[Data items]
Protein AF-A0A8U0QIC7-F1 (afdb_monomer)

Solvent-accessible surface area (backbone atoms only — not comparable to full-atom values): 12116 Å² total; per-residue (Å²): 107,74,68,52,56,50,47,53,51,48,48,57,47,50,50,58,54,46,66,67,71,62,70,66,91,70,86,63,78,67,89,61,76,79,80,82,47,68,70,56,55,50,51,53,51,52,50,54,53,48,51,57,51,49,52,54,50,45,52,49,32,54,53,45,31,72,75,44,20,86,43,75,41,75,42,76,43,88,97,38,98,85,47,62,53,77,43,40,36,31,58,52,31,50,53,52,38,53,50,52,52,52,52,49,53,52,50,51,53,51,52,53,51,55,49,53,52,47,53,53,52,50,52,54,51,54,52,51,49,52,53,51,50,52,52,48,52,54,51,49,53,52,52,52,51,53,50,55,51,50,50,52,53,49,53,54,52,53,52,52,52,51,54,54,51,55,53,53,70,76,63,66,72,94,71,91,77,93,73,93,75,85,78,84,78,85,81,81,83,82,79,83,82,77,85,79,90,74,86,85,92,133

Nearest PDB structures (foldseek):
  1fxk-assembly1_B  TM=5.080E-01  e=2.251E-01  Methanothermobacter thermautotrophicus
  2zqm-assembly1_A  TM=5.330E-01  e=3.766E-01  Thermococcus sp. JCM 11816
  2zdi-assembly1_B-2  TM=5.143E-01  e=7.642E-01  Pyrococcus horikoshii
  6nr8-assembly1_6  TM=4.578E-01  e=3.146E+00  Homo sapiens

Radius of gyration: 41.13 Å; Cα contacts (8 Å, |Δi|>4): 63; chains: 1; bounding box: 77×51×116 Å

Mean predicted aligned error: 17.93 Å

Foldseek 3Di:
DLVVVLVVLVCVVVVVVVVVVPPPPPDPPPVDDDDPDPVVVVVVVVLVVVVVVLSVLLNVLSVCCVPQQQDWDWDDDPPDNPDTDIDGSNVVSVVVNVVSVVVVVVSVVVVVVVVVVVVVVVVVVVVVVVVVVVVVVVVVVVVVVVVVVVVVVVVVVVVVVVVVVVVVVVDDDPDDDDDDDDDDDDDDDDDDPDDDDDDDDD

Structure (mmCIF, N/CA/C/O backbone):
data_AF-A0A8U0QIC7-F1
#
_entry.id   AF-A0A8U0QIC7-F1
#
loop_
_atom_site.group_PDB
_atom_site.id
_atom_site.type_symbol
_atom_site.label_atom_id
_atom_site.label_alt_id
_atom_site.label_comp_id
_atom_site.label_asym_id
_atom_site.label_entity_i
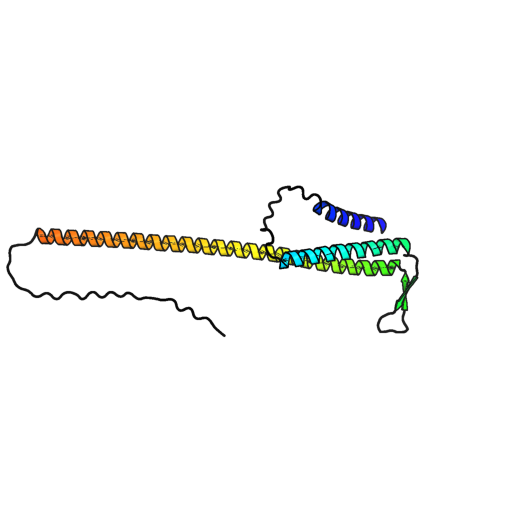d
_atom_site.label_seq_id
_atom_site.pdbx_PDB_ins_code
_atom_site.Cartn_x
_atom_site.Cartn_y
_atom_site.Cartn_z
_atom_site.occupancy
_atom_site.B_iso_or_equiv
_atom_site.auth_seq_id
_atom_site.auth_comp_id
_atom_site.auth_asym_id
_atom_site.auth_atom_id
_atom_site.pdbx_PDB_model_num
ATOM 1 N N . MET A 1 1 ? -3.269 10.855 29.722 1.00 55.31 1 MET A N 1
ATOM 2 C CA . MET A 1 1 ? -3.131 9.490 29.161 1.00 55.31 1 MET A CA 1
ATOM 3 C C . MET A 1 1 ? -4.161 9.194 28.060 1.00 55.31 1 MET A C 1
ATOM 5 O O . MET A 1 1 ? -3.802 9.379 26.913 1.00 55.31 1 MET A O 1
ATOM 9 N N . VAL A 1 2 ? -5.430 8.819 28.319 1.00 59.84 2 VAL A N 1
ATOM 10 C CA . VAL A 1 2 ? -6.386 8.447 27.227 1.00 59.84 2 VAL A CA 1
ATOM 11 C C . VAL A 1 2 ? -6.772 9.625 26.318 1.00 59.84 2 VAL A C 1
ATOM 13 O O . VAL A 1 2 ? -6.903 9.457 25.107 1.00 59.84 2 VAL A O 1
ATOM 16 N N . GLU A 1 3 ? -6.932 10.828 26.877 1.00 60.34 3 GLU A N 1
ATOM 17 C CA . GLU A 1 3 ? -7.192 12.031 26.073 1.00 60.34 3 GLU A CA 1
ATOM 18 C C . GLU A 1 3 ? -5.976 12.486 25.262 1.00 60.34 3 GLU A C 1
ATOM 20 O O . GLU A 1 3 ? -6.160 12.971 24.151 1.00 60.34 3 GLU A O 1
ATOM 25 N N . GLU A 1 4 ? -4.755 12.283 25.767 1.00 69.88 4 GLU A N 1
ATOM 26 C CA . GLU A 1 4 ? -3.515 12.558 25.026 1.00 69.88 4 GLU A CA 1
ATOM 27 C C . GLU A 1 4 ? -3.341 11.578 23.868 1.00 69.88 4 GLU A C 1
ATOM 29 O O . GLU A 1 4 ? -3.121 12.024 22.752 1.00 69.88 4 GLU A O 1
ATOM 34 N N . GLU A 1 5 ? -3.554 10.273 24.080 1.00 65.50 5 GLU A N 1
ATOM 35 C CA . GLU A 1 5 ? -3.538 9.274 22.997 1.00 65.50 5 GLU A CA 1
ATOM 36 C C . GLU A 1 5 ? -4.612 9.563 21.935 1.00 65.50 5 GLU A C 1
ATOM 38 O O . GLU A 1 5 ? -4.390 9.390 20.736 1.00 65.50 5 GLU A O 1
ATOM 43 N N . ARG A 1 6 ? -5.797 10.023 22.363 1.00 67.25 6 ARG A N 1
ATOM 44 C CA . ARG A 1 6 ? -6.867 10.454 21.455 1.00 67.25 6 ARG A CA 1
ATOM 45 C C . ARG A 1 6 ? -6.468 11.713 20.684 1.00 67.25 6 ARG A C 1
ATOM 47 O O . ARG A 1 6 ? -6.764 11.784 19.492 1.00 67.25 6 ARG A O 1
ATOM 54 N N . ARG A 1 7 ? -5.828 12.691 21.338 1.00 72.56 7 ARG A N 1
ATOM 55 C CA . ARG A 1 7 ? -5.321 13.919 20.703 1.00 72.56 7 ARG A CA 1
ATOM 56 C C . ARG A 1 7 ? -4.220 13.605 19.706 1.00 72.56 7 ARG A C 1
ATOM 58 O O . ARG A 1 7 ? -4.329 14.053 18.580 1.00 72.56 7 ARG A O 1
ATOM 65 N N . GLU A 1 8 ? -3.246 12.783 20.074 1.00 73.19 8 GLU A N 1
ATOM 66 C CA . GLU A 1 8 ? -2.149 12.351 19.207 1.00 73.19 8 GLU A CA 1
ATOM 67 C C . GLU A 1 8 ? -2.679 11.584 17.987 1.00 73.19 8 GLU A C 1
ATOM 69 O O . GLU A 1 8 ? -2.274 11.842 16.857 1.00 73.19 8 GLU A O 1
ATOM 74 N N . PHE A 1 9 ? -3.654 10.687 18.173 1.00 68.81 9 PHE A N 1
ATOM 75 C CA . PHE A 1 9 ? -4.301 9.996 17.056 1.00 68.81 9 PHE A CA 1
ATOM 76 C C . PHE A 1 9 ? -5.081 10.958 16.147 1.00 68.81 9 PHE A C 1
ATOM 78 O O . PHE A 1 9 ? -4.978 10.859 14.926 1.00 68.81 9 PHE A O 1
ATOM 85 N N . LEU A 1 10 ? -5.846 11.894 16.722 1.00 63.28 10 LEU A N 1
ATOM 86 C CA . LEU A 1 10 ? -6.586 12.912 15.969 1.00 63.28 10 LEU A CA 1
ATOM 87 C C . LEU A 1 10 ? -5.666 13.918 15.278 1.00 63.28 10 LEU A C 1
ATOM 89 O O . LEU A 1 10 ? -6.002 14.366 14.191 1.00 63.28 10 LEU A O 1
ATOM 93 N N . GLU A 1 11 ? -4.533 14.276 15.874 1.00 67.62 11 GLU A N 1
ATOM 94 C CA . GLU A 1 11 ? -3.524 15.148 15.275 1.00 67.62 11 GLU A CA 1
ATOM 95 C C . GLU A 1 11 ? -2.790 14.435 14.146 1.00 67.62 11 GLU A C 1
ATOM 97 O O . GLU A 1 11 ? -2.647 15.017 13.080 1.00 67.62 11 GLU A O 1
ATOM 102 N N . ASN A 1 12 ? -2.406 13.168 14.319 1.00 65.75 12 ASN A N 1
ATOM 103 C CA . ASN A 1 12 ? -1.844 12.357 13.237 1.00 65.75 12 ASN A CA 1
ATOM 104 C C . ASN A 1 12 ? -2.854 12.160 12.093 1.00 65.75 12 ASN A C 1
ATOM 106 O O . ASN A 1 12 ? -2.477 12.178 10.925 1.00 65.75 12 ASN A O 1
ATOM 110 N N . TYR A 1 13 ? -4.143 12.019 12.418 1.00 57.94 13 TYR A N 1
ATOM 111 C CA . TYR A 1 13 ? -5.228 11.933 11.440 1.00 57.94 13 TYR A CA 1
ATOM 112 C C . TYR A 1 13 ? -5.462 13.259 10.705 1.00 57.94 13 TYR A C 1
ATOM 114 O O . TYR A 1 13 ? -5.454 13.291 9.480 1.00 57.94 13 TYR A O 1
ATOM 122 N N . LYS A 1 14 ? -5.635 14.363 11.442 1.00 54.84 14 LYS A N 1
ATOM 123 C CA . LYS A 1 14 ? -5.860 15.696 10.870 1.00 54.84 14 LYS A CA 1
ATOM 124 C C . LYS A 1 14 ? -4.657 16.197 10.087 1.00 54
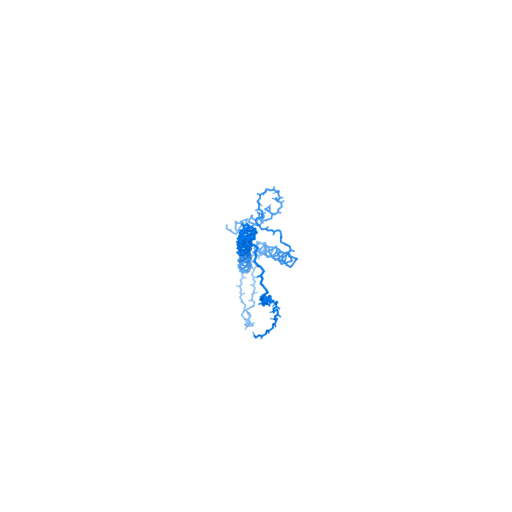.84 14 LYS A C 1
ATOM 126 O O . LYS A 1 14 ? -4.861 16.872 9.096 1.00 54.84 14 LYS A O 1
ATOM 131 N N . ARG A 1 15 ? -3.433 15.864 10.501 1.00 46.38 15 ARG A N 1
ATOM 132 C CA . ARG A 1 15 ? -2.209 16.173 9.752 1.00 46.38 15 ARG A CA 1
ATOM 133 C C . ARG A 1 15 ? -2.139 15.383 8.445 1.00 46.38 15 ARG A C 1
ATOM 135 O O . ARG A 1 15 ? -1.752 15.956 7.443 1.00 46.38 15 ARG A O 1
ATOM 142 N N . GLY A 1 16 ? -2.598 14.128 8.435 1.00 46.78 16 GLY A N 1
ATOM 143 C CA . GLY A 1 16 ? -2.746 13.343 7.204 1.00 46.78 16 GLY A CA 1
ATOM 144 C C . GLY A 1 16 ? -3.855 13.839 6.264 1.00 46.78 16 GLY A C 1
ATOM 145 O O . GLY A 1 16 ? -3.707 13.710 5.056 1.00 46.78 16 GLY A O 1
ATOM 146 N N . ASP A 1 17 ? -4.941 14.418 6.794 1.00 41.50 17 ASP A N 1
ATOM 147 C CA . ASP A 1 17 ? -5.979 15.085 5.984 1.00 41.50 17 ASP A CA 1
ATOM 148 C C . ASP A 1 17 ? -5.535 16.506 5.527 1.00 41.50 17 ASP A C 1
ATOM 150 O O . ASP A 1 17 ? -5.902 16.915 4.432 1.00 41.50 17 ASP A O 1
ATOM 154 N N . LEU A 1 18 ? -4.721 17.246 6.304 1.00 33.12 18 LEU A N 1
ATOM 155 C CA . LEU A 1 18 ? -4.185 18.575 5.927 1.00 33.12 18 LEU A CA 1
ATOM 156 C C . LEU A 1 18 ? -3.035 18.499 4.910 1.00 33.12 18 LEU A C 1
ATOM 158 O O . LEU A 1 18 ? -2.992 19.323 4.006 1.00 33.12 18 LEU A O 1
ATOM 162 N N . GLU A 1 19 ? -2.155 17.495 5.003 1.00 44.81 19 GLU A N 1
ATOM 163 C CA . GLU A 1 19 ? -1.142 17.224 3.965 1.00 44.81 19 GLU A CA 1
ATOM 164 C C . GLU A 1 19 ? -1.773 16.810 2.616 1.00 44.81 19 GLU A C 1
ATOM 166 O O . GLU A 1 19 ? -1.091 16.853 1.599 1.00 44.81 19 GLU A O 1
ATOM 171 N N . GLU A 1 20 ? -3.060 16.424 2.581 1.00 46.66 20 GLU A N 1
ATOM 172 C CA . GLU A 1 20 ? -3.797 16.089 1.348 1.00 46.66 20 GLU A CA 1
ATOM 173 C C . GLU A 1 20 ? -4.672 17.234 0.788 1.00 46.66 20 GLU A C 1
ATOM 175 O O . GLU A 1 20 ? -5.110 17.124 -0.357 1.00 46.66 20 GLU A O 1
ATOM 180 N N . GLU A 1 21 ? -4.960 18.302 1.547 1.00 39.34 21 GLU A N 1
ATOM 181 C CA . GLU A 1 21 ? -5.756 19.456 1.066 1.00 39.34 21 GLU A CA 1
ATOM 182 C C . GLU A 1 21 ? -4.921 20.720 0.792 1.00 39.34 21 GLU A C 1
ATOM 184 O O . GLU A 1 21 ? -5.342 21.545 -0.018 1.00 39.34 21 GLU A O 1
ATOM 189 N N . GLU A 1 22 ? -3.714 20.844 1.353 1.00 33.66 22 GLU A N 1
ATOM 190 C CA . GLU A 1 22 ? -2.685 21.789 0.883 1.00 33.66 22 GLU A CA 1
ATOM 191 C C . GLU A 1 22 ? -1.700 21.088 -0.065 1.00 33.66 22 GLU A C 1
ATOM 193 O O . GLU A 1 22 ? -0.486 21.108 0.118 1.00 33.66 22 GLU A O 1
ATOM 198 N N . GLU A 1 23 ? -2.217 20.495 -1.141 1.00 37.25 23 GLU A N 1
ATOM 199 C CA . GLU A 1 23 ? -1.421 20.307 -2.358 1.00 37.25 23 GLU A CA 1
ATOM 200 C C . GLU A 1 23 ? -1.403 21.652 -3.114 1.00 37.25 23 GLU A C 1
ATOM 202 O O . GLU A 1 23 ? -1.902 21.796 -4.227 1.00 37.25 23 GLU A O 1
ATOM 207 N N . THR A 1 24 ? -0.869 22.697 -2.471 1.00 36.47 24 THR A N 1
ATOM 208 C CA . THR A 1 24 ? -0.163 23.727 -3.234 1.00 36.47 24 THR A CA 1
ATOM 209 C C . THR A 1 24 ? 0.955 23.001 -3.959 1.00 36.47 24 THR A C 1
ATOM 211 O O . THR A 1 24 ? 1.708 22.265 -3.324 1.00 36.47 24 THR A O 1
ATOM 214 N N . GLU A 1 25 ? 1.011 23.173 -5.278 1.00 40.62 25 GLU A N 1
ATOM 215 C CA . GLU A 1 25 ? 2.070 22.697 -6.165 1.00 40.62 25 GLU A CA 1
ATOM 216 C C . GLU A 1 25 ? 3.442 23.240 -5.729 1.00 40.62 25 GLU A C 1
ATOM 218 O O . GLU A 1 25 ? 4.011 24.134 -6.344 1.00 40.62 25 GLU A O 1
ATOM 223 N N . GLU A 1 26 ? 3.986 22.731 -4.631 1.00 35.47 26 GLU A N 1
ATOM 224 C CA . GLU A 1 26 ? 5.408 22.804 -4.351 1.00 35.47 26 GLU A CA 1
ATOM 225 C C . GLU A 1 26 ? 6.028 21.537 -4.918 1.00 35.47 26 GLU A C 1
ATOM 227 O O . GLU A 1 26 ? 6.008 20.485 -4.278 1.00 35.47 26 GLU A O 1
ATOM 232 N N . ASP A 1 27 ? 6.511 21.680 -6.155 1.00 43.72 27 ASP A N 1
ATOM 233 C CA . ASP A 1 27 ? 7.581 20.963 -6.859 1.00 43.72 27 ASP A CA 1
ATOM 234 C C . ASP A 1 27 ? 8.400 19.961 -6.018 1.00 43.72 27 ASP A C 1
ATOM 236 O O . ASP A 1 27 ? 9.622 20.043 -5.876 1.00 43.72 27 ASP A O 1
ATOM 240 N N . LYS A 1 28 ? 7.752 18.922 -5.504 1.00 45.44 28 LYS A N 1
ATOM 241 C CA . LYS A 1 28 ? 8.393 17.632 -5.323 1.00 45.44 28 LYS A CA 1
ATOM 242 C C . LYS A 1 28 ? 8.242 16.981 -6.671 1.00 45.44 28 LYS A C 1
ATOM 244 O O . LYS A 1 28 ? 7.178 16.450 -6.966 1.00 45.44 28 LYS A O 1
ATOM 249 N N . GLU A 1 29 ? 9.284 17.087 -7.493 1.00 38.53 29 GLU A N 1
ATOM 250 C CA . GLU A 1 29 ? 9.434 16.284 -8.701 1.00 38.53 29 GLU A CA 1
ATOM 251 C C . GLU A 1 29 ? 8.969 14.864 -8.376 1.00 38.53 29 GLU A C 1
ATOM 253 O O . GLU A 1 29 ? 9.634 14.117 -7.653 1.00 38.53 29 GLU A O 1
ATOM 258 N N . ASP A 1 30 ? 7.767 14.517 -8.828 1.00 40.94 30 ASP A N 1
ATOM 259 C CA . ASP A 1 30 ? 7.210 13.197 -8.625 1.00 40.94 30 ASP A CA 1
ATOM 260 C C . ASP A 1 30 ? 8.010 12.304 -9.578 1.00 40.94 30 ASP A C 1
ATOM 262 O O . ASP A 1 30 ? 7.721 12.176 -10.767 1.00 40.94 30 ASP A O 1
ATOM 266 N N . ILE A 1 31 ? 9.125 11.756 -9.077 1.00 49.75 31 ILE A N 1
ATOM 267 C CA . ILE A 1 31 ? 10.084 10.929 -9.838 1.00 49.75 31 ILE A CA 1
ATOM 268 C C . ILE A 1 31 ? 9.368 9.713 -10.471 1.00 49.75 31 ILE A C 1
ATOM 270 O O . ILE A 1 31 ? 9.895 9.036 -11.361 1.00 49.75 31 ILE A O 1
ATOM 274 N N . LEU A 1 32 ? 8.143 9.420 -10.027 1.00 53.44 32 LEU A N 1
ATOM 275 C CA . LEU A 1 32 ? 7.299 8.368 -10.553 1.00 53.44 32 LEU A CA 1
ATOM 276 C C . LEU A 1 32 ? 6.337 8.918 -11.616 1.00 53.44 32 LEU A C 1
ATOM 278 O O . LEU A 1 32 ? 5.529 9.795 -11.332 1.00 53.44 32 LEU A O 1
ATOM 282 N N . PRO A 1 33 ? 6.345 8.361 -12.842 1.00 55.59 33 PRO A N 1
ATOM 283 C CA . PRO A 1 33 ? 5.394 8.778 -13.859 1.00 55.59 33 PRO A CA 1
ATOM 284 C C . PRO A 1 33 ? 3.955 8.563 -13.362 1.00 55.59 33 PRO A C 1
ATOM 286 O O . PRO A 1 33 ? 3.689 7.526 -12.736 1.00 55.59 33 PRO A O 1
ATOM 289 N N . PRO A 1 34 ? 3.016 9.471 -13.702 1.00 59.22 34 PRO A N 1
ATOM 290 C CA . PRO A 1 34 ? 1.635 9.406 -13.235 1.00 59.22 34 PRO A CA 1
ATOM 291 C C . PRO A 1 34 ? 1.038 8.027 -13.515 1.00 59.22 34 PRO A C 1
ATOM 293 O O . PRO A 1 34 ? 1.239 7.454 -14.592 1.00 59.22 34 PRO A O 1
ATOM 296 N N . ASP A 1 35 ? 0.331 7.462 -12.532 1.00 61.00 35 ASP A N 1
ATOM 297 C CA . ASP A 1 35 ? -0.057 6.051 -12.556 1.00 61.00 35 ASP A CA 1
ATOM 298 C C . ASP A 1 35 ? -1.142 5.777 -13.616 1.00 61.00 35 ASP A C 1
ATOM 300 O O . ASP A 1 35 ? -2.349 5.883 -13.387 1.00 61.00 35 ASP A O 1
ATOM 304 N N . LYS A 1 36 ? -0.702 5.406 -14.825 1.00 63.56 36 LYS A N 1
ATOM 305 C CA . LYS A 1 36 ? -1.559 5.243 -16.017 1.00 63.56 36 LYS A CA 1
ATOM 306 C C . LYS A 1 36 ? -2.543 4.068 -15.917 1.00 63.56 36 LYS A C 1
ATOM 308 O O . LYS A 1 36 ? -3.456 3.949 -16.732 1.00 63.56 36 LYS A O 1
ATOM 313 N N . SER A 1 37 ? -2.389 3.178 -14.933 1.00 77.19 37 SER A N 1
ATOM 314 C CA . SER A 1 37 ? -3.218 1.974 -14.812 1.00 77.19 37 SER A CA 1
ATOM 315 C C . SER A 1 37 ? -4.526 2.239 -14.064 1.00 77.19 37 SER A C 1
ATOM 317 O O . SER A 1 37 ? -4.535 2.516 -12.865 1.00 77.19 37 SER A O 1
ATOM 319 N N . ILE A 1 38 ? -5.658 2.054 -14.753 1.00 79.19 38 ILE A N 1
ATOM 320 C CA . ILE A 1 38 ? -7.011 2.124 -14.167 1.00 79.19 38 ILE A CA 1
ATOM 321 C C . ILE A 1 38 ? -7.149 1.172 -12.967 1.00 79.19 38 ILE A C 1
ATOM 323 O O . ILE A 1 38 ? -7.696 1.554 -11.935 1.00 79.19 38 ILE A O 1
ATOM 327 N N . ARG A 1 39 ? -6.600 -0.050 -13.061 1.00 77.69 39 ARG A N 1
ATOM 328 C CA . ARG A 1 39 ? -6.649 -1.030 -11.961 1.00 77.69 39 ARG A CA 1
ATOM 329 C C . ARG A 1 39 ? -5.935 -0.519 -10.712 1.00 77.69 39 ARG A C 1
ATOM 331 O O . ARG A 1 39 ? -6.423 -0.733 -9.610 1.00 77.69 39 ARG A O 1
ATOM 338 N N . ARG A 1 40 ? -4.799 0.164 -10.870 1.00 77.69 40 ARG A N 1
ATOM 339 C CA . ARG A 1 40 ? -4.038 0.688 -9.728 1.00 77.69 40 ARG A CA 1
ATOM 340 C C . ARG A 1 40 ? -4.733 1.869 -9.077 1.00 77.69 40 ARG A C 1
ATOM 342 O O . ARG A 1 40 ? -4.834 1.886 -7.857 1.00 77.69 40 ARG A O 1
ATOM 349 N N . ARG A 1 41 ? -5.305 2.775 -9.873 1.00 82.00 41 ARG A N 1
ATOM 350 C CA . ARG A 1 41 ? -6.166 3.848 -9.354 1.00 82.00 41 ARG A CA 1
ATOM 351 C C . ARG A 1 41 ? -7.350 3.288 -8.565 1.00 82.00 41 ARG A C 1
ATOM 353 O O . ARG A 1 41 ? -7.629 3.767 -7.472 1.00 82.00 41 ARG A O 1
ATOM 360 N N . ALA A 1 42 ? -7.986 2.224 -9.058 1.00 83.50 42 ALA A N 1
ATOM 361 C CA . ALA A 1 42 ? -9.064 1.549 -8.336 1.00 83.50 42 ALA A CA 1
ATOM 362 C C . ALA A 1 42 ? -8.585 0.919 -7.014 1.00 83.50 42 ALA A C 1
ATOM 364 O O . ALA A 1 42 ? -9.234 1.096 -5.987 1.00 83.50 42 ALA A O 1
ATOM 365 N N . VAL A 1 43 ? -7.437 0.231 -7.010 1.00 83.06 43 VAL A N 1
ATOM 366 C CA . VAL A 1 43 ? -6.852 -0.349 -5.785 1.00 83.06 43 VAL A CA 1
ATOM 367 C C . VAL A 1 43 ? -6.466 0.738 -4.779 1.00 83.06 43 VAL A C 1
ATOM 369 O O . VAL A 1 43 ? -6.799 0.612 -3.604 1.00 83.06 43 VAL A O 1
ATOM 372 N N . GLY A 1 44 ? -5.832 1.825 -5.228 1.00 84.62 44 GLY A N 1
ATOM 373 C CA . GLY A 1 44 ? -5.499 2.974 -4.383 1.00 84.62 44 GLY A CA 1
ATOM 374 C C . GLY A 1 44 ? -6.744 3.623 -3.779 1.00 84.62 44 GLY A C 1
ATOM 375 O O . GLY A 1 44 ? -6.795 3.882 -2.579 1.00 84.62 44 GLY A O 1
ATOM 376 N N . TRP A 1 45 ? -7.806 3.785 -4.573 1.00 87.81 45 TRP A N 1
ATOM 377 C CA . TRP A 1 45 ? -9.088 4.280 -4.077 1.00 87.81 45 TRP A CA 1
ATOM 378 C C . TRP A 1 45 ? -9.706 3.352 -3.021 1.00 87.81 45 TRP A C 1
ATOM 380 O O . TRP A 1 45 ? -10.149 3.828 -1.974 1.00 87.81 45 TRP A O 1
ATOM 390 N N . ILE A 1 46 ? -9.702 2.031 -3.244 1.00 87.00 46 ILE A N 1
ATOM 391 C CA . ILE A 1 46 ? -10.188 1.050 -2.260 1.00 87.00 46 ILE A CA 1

_Problem requirements_
Send back an exact copy of only the lines from the line with "ATOM 328 C CA" up to and including the line with "ATOM 369 O O" in the data above.

_Answer to the problem_
ATOM 328 C CA . ARG A 1 39 ? -6.649 -1.030 -11.961 1.00 77.69 39 ARG A CA 1
ATOM 329 C C . ARG A 1 39 ? -5.935 -0.519 -10.712 1.00 77.69 39 ARG A C 1
ATOM 331 O O . ARG A 1 39 ? -6.423 -0.733 -9.610 1.00 77.69 39 ARG A O 1
ATOM 338 N N . ARG A 1 40 ? -4.799 0.164 -10.870 1.00 77.69 40 ARG A N 1
ATOM 339 C CA . ARG A 1 40 ? -4.038 0.688 -9.728 1.00 77.69 40 ARG A CA 1
ATOM 340 C C . ARG A 1 40 ? -4.733 1.869 -9.077 1.00 77.69 40 ARG A C 1
ATOM 342 O O . ARG A 1 40 ? -4.834 1.886 -7.857 1.00 77.69 40 ARG A O 1
ATOM 349 N N . ARG A 1 41 ? -5.305 2.775 -9.873 1.00 82.00 41 ARG A N 1
ATOM 350 C CA . ARG A 1 41 ? -6.166 3.848 -9.354 1.00 82.00 41 ARG A CA 1
ATOM 351 C C . ARG A 1 41 ? -7.350 3.288 -8.565 1.00 82.00 41 ARG A C 1
ATOM 353 O O . ARG A 1 41 ? -7.629 3.767 -7.472 1.00 82.00 41 ARG A O 1
ATOM 360 N N . ALA A 1 42 ? -7.986 2.224 -9.058 1.00 83.50 42 ALA A N 1
ATOM 361 C CA . ALA A 1 42 ? -9.064 1.549 -8.336 1.00 83.50 42 ALA A CA 1
ATOM 362 C C . ALA A 1 42 ? -8.585 0.919 -7.014 1.00 83.50 42 ALA A C 1
ATOM 364 O O . ALA A 1 42 ? -9.234 1.096 -5.987 1.00 83.50 42 ALA A O 1
ATOM 365 N N . VAL A 1 43 ? -7.437 0.231 -7.010 1.00 83.06 43 VAL A N 1
ATOM 366 C CA . VAL A 1 43 ? -6.852 -0.349 -5.785 1.00 83.06 43 VAL A CA 1
ATOM 367 C C . VAL A 1 43 ? -6.466 0.738 -4.779 1.00 83.06 43 VAL A C 1
ATOM 369 O O . VAL A 1 43 ? -6.799 0.612 -3.604 1.00 83.06 43 VAL A O 1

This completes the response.